Because oil remains in oversupply, the recent rally owes a lot to currency moves. The U.S. dollar, which has weighed heavily on commodities for around nine months, declined to its lowest point since mid-January. We might be seeing a dollar reset, which should finally give oil—not to mention gold, copper and other important commodities—much-needed breathing room.
The oil rig count continued to drop in April and is now at a five-year low. According to Baker Hughes, 976 rigs were still operating at the end of the month, down 11% from 1,100 in March and 47% from 1,835 in April 2014. Eleven closed last week alone. This spectacular plunge has had the obvious effect of curbing output and helping oil begin its recovery from a low of $44 per barrel in January. Production appears to have peaked in mid-March at 9.42 million barrels per day and is now showing signs of rolling over.
As I’ve mentioned before, price reversals have historically occurred between six and nine months following a drop in the rig count. The number of rigs operating peaked in October and oil started to bottom in January.
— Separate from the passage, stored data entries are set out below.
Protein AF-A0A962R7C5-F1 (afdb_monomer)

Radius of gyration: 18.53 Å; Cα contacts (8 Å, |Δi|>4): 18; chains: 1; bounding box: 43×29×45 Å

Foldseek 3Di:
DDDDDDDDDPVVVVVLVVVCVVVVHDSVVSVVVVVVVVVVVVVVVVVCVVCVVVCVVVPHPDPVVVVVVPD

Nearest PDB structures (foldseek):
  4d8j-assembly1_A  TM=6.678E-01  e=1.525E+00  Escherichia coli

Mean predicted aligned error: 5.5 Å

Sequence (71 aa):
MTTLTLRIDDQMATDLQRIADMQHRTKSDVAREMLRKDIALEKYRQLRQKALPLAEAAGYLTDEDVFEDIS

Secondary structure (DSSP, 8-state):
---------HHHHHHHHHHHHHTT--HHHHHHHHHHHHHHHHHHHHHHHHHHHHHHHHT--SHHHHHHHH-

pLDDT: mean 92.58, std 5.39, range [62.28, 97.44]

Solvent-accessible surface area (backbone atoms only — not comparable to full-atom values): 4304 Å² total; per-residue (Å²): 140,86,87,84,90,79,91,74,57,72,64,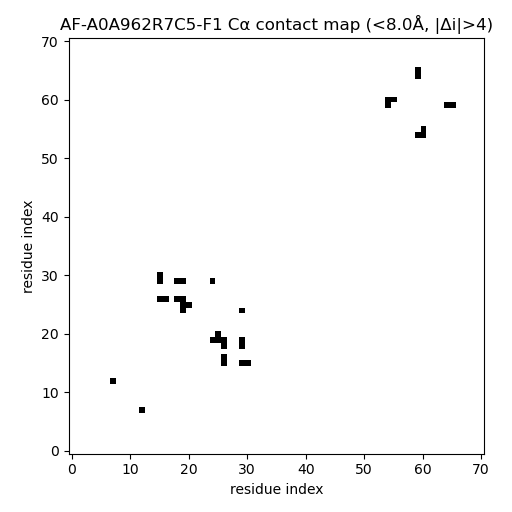59,55,48,53,43,42,54,52,10,62,78,66,76,48,51,48,67,58,50,52,52,50,53,52,49,52,51,54,50,51,52,52,47,52,57,49,47,67,65,44,46,68,56,35,48,74,72,69,36,88,47,75,61,56,52,48,69,76,76,104

Structure (mmCIF, N/CA/C/O backbone):
data_AF-A0A962R7C5-F1
#
_entry.id   AF-A0A962R7C5-F1
#
loop_
_atom_site.group_PDB
_atom_site.id
_atom_site.type_symbol
_atom_site.label_atom_id
_atom_site.label_alt_id
_atom_site.label_comp_id
_atom_site.label_asym_id
_atom_site.label_entity_id
_atom_site.label_seq_id
_atom_site.pdbx_PDB_ins_code
_atom_site.Cartn_x
_atom_site.Cartn_y
_atom_site.Cartn_z
_atom_site.occupancy
_atom_site.B_iso_or_equiv
_atom_site.auth_seq_id
_atom_site.auth_comp_id
_atom_site.auth_asym_id
_atom_site.auth_atom_id
_atom_site.pdbx_PDB_model_num
ATOM 1 N N . MET A 1 1 ? 2.140 19.174 -7.374 1.00 62.28 1 MET A N 1
AT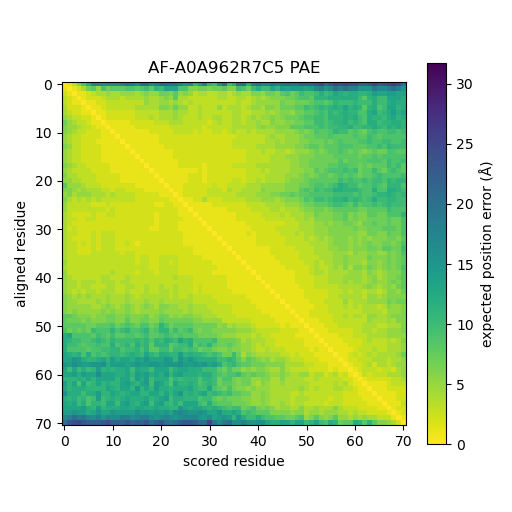OM 2 C CA . MET A 1 1 ? 2.748 17.826 -7.361 1.00 62.28 1 MET A CA 1
ATOM 3 C C . MET A 1 1 ? 3.896 17.843 -6.374 1.00 62.28 1 MET A C 1
ATOM 5 O O . MET A 1 1 ? 4.635 18.816 -6.368 1.00 62.28 1 MET A O 1
ATOM 9 N N . THR A 1 2 ? 4.017 16.821 -5.534 1.00 87.62 2 THR A N 1
ATOM 10 C CA . THR A 1 2 ? 5.168 16.629 -4.645 1.00 87.62 2 THR A CA 1
ATOM 11 C C . THR A 1 2 ? 6.008 15.474 -5.183 1.00 87.62 2 THR A C 1
ATOM 13 O O . THR A 1 2 ? 5.460 14.474 -5.649 1.00 87.62 2 THR A O 1
ATOM 16 N N . THR A 1 3 ? 7.330 15.627 -5.166 1.00 89.25 3 THR A N 1
ATOM 17 C CA . THR A 1 3 ? 8.269 14.608 -5.650 1.00 89.25 3 THR A CA 1
ATOM 18 C C . THR A 1 3 ? 8.885 13.899 -4.454 1.00 89.25 3 THR A C 1
ATOM 20 O O . THR A 1 3 ? 9.406 14.552 -3.553 1.00 89.25 3 THR A O 1
ATOM 23 N N . LEU A 1 4 ? 8.827 12.569 -4.450 1.00 89.19 4 LEU A N 1
ATOM 24 C CA . LEU A 1 4 ? 9.502 11.717 -3.477 1.00 89.19 4 LEU A CA 1
ATOM 25 C C . LEU A 1 4 ? 10.626 10.972 -4.198 1.00 89.19 4 LEU A C 1
ATOM 27 O O . LEU A 1 4 ? 10.355 10.171 -5.092 1.00 89.19 4 LEU A O 1
ATOM 31 N N . THR A 1 5 ? 11.871 11.223 -3.801 1.00 92.06 5 THR A N 1
ATOM 32 C CA . THR A 1 5 ? 13.032 10.459 -4.269 1.00 92.06 5 THR A CA 1
ATOM 33 C C . THR A 1 5 ? 13.383 9.436 -3.201 1.00 92.06 5 THR A C 1
ATOM 35 O O . THR A 1 5 ? 13.694 9.808 -2.072 1.00 92.06 5 THR A O 1
ATOM 38 N N . LEU A 1 6 ? 13.324 8.153 -3.546 1.00 89.69 6 LEU A N 1
ATOM 39 C CA . LEU A 1 6 ? 13.604 7.053 -2.628 1.00 89.69 6 LEU A CA 1
ATOM 40 C C . LEU A 1 6 ? 14.584 6.068 -3.271 1.00 89.69 6 LEU A C 1
ATOM 42 O O . LEU A 1 6 ? 14.559 5.864 -4.486 1.00 89.69 6 LEU A O 1
ATOM 46 N N . ARG A 1 7 ? 15.471 5.487 -2.462 1.00 94.44 7 ARG A N 1
ATOM 47 C CA . ARG A 1 7 ? 16.389 4.433 -2.910 1.00 94.44 7 ARG A CA 1
ATOM 48 C C . ARG A 1 7 ? 15.666 3.093 -2.858 1.00 94.44 7 ARG A C 1
ATOM 50 O O . ARG A 1 7 ? 15.016 2.799 -1.861 1.00 94.44 7 ARG A O 1
ATOM 57 N N . ILE A 1 8 ? 15.808 2.309 -3.917 1.00 93.50 8 ILE A N 1
ATOM 58 C CA . ILE A 1 8 ? 15.318 0.933 -4.019 1.00 93.50 8 ILE A CA 1
ATOM 59 C C . ILE A 1 8 ? 16.461 0.056 -4.503 1.00 93.50 8 ILE A C 1
ATOM 61 O O . ILE A 1 8 ? 17.364 0.556 -5.177 1.00 93.50 8 ILE A O 1
ATOM 65 N N . ASP A 1 9 ? 16.425 -1.223 -4.154 1.00 96.81 9 ASP A N 1
ATOM 66 C CA . ASP A 1 9 ? 17.331 -2.203 -4.739 1.00 96.81 9 ASP A CA 1
ATOM 67 C C . ASP A 1 9 ? 16.955 -2.527 -6.201 1.00 96.81 9 ASP A C 1
ATOM 69 O O . ASP A 1 9 ? 15.865 -2.201 -6.694 1.00 96.81 9 ASP A O 1
ATOM 73 N N . ASP A 1 10 ? 17.892 -3.157 -6.909 1.00 96.12 10 ASP A N 1
ATOM 74 C CA . ASP A 1 10 ? 17.748 -3.485 -8.331 1.00 96.12 10 ASP A CA 1
ATOM 75 C C . ASP A 1 10 ? 16.637 -4.513 -8.587 1.00 96.12 10 ASP A C 1
ATOM 77 O O . ASP A 1 10 ? 15.986 -4.495 -9.639 1.00 96.12 10 ASP A O 1
ATOM 81 N N . GLN A 1 11 ? 16.377 -5.387 -7.612 1.00 97.12 11 GLN A N 1
ATOM 82 C CA . GLN A 1 11 ? 15.342 -6.410 -7.709 1.00 97.12 11 GLN A CA 1
ATOM 83 C C . GLN A 1 11 ? 13.955 -5.761 -7.711 1.00 97.12 11 GLN A C 1
ATOM 85 O O . GLN A 1 11 ? 13.170 -5.970 -8.636 1.00 97.12 11 GLN A O 1
ATOM 90 N N . MET A 1 12 ? 13.689 -4.874 -6.753 1.00 94.94 12 MET A N 1
ATOM 91 C CA . MET A 1 12 ? 12.459 -4.096 -6.668 1.00 94.94 12 MET A CA 1
ATOM 92 C C . MET A 1 12 ? 12.263 -3.218 -7.908 1.00 94.94 12 MET A C 1
ATOM 94 O O . MET A 1 12 ? 11.149 -3.104 -8.425 1.00 94.94 12 MET A O 1
ATOM 98 N N . ALA A 1 13 ? 13.333 -2.605 -8.425 1.00 94.50 13 ALA A N 1
ATOM 99 C CA . ALA A 1 13 ? 13.260 -1.827 -9.658 1.00 94.50 13 ALA A CA 1
ATOM 100 C C . ALA A 1 13 ? 12.816 -2.679 -10.859 1.00 94.50 13 ALA A C 1
ATOM 102 O O . ALA A 1 13 ? 12.015 -2.201 -11.670 1.00 94.50 13 ALA A O 1
ATOM 103 N N . THR A 1 14 ? 13.320 -3.911 -10.946 1.00 96.88 14 THR A N 1
ATOM 104 C CA . THR A 1 14 ? 13.004 -4.885 -11.999 1.00 96.88 14 THR A CA 1
ATOM 105 C C . THR A 1 14 ? 11.572 -5.398 -11.876 1.00 96.88 14 THR A C 1
ATOM 107 O O . THR A 1 14 ? 10.843 -5.445 -12.868 1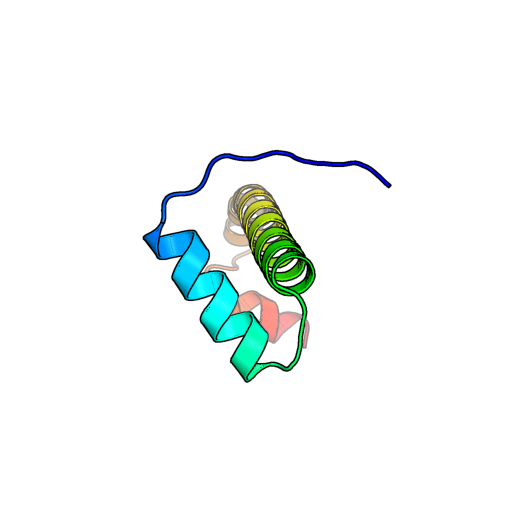.00 96.88 14 THR A O 1
ATOM 110 N N . ASP A 1 15 ? 11.133 -5.726 -10.663 1.00 96.25 15 ASP A N 1
ATOM 111 C CA . ASP A 1 15 ? 9.782 -6.228 -10.415 1.00 96.25 15 ASP A CA 1
ATOM 112 C C . ASP A 1 15 ? 8.722 -5.162 -10.709 1.00 96.25 15 ASP A C 1
ATOM 114 O O . ASP A 1 15 ? 7.731 -5.445 -11.385 1.00 96.25 15 ASP A O 1
ATOM 118 N N . LEU A 1 16 ? 8.966 -3.908 -10.309 1.00 95.62 16 LEU A N 1
ATOM 119 C CA . LEU A 1 16 ? 8.094 -2.786 -10.661 1.00 95.62 16 LEU A CA 1
ATOM 120 C C . LEU A 1 16 ? 7.999 -2.581 -12.175 1.00 95.62 16 LEU A C 1
ATOM 122 O O . LEU A 1 16 ? 6.913 -2.289 -12.674 1.00 95.62 16 LEU A O 1
ATOM 126 N N . GLN A 1 17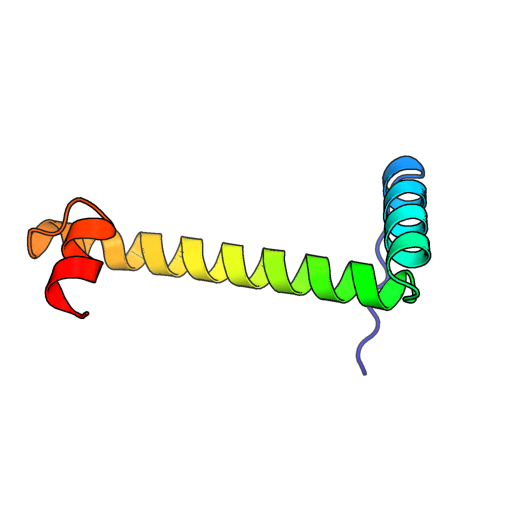 ? 9.111 -2.727 -12.902 1.00 96.25 17 GLN A N 1
ATOM 127 C CA . GLN A 1 17 ? 9.112 -2.587 -14.357 1.00 96.25 17 GLN A CA 1
ATOM 128 C C . GLN A 1 17 ? 8.294 -3.699 -15.020 1.00 96.25 17 GLN A C 1
ATOM 130 O O . GLN A 1 17 ? 7.413 -3.404 -15.819 1.00 96.25 17 GLN A O 1
ATOM 135 N N . ARG A 1 18 ? 8.499 -4.959 -14.618 1.00 97.38 18 ARG A N 1
ATOM 136 C CA . ARG A 1 18 ? 7.752 -6.103 -15.160 1.00 97.38 18 ARG A CA 1
ATOM 137 C C . ARG A 1 18 ? 6.245 -5.941 -14.964 1.00 97.38 18 ARG A C 1
ATOM 139 O O . ARG A 1 18 ? 5.471 -6.170 -15.888 1.00 97.38 18 ARG A O 1
ATOM 146 N N . ILE A 1 19 ? 5.824 -5.521 -13.770 1.00 97.06 19 ILE A N 1
ATOM 147 C CA . ILE A 1 19 ? 4.406 -5.291 -13.461 1.00 97.06 19 ILE A CA 1
ATOM 148 C C . ILE A 1 19 ? 3.849 -4.135 -14.299 1.00 97.06 19 ILE A C 1
ATOM 150 O O . ILE A 1 19 ? 2.730 -4.223 -14.802 1.00 97.06 19 ILE A O 1
ATOM 154 N N . ALA A 1 20 ? 4.620 -3.058 -14.456 1.00 97.38 20 ALA A N 1
ATOM 155 C CA . ALA A 1 20 ? 4.237 -1.913 -15.273 1.00 97.38 20 ALA A CA 1
ATOM 156 C C . ALA A 1 20 ? 4.041 -2.303 -16.745 1.00 97.38 20 ALA A C 1
ATOM 158 O O . ALA A 1 20 ? 3.012 -1.954 -17.327 1.00 97.38 20 ALA A O 1
ATOM 159 N N . ASP A 1 21 ? 4.951 -3.105 -17.300 1.00 97.44 21 ASP A N 1
ATOM 160 C CA . ASP A 1 21 ? 4.869 -3.611 -18.671 1.00 97.44 21 ASP A CA 1
ATOM 161 C C . ASP A 1 21 ? 3.638 -4.510 -18.864 1.00 97.44 21 ASP A C 1
ATOM 163 O O . ASP A 1 21 ? 2.873 -4.314 -19.808 1.00 97.44 21 ASP A O 1
ATOM 167 N N . MET A 1 22 ? 3.388 -5.435 -17.928 1.00 96.94 22 MET A N 1
ATOM 168 C CA . MET A 1 22 ? 2.214 -6.322 -17.954 1.00 96.94 22 MET A CA 1
ATOM 169 C C . MET A 1 22 ? 0.881 -5.567 -17.891 1.00 96.94 22 MET A C 1
ATOM 171 O O . MET A 1 22 ? -0.119 -6.043 -18.422 1.00 96.94 22 MET A O 1
ATOM 175 N N . GLN A 1 23 ? 0.845 -4.416 -17.216 1.00 95.75 23 GLN A N 1
ATOM 176 C CA . GLN A 1 23 ? -0.368 -3.609 -17.058 1.00 95.75 23 GLN A CA 1
ATOM 177 C C . GLN A 1 23 ? -0.472 -2.465 -18.074 1.00 95.75 23 GLN A C 1
ATOM 179 O O . GLN A 1 23 ? -1.432 -1.700 -18.004 1.00 95.75 23 GLN A O 1
ATOM 184 N N . HIS A 1 24 ? 0.497 -2.317 -18.985 1.00 96.12 24 HIS A N 1
ATOM 185 C CA . HIS A 1 24 ? 0.608 -1.178 -19.905 1.00 96.12 24 HIS A CA 1
ATOM 186 C C . HIS A 1 24 ? 0.576 0.185 -19.190 1.00 96.12 24 HIS A C 1
ATOM 188 O O . HIS A 1 24 ? -0.110 1.122 -19.602 1.00 96.12 24 HIS A O 1
ATOM 194 N N . ARG A 1 25 ? 1.312 0.298 -18.081 1.00 96.50 25 ARG A N 1
ATOM 195 C CA . ARG A 1 25 ? 1.371 1.494 -17.227 1.00 96.50 25 ARG A CA 1
ATOM 196 C C . ARG A 1 25 ? 2.805 1.943 -17.012 1.00 96.50 25 ARG A C 1
ATOM 198 O O . ARG A 1 25 ? 3.746 1.212 -17.287 1.00 96.50 25 ARG A O 1
ATOM 205 N N . THR A 1 26 ? 2.990 3.153 -16.489 1.00 95.62 26 THR A N 1
ATOM 206 C CA . THR A 1 26 ? 4.332 3.612 -16.116 1.00 95.62 26 THR A CA 1
ATOM 207 C C . THR A 1 26 ? 4.766 3.007 -14.780 1.00 95.62 26 THR A C 1
ATOM 209 O O . THR A 1 26 ? 3.950 2.786 -13.879 1.00 95.62 26 THR A O 1
ATOM 212 N N . LYS A 1 27 ? 6.079 2.814 -14.607 1.00 93.81 27 LYS A N 1
ATOM 213 C CA . LYS A 1 27 ? 6.674 2.352 -13.343 1.00 93.81 27 LYS A CA 1
ATOM 214 C C . LYS A 1 27 ? 6.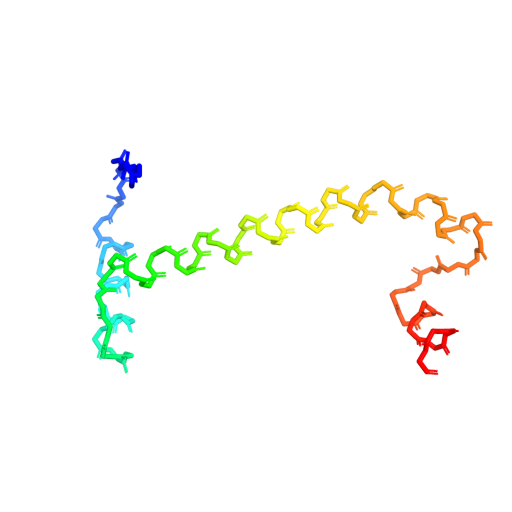263 3.228 -12.153 1.00 93.81 27 LYS A C 1
ATOM 216 O O . LYS A 1 27 ? 5.958 2.721 -11.076 1.00 93.81 27 LYS A O 1
ATOM 221 N N . SER A 1 28 ? 6.206 4.546 -12.354 1.00 93.38 28 SER A N 1
ATOM 222 C CA . SER A 1 28 ? 5.780 5.502 -11.327 1.00 93.38 28 SER A CA 1
ATOM 223 C C . SER A 1 28 ? 4.297 5.384 -10.976 1.00 93.38 28 SER A C 1
ATOM 225 O O . SER A 1 28 ? 3.945 5.584 -9.816 1.00 93.38 28 SER A O 1
ATOM 227 N N . ASP A 1 29 ? 3.424 5.055 -11.932 1.00 94.81 29 ASP A N 1
ATOM 228 C CA . ASP A 1 29 ? 1.996 4.868 -11.653 1.00 94.81 29 ASP A CA 1
ATOM 229 C C . ASP A 1 29 ? 1.739 3.608 -10.833 1.00 94.81 29 ASP A C 1
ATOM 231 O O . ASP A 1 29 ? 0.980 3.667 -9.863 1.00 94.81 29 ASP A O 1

Even though domestic oil inventories still stand at near-record levels—according to the Department of Energy’s weekly report, they’re at their highest level for this time of year in at least 80 years—the rate at which storage facilities are being filled is beginning to slow.
For the first time since November 2014, stockpiles declined at Cushing, Oklahoma, the nation’s largest storage facility and the pricing point for WTI.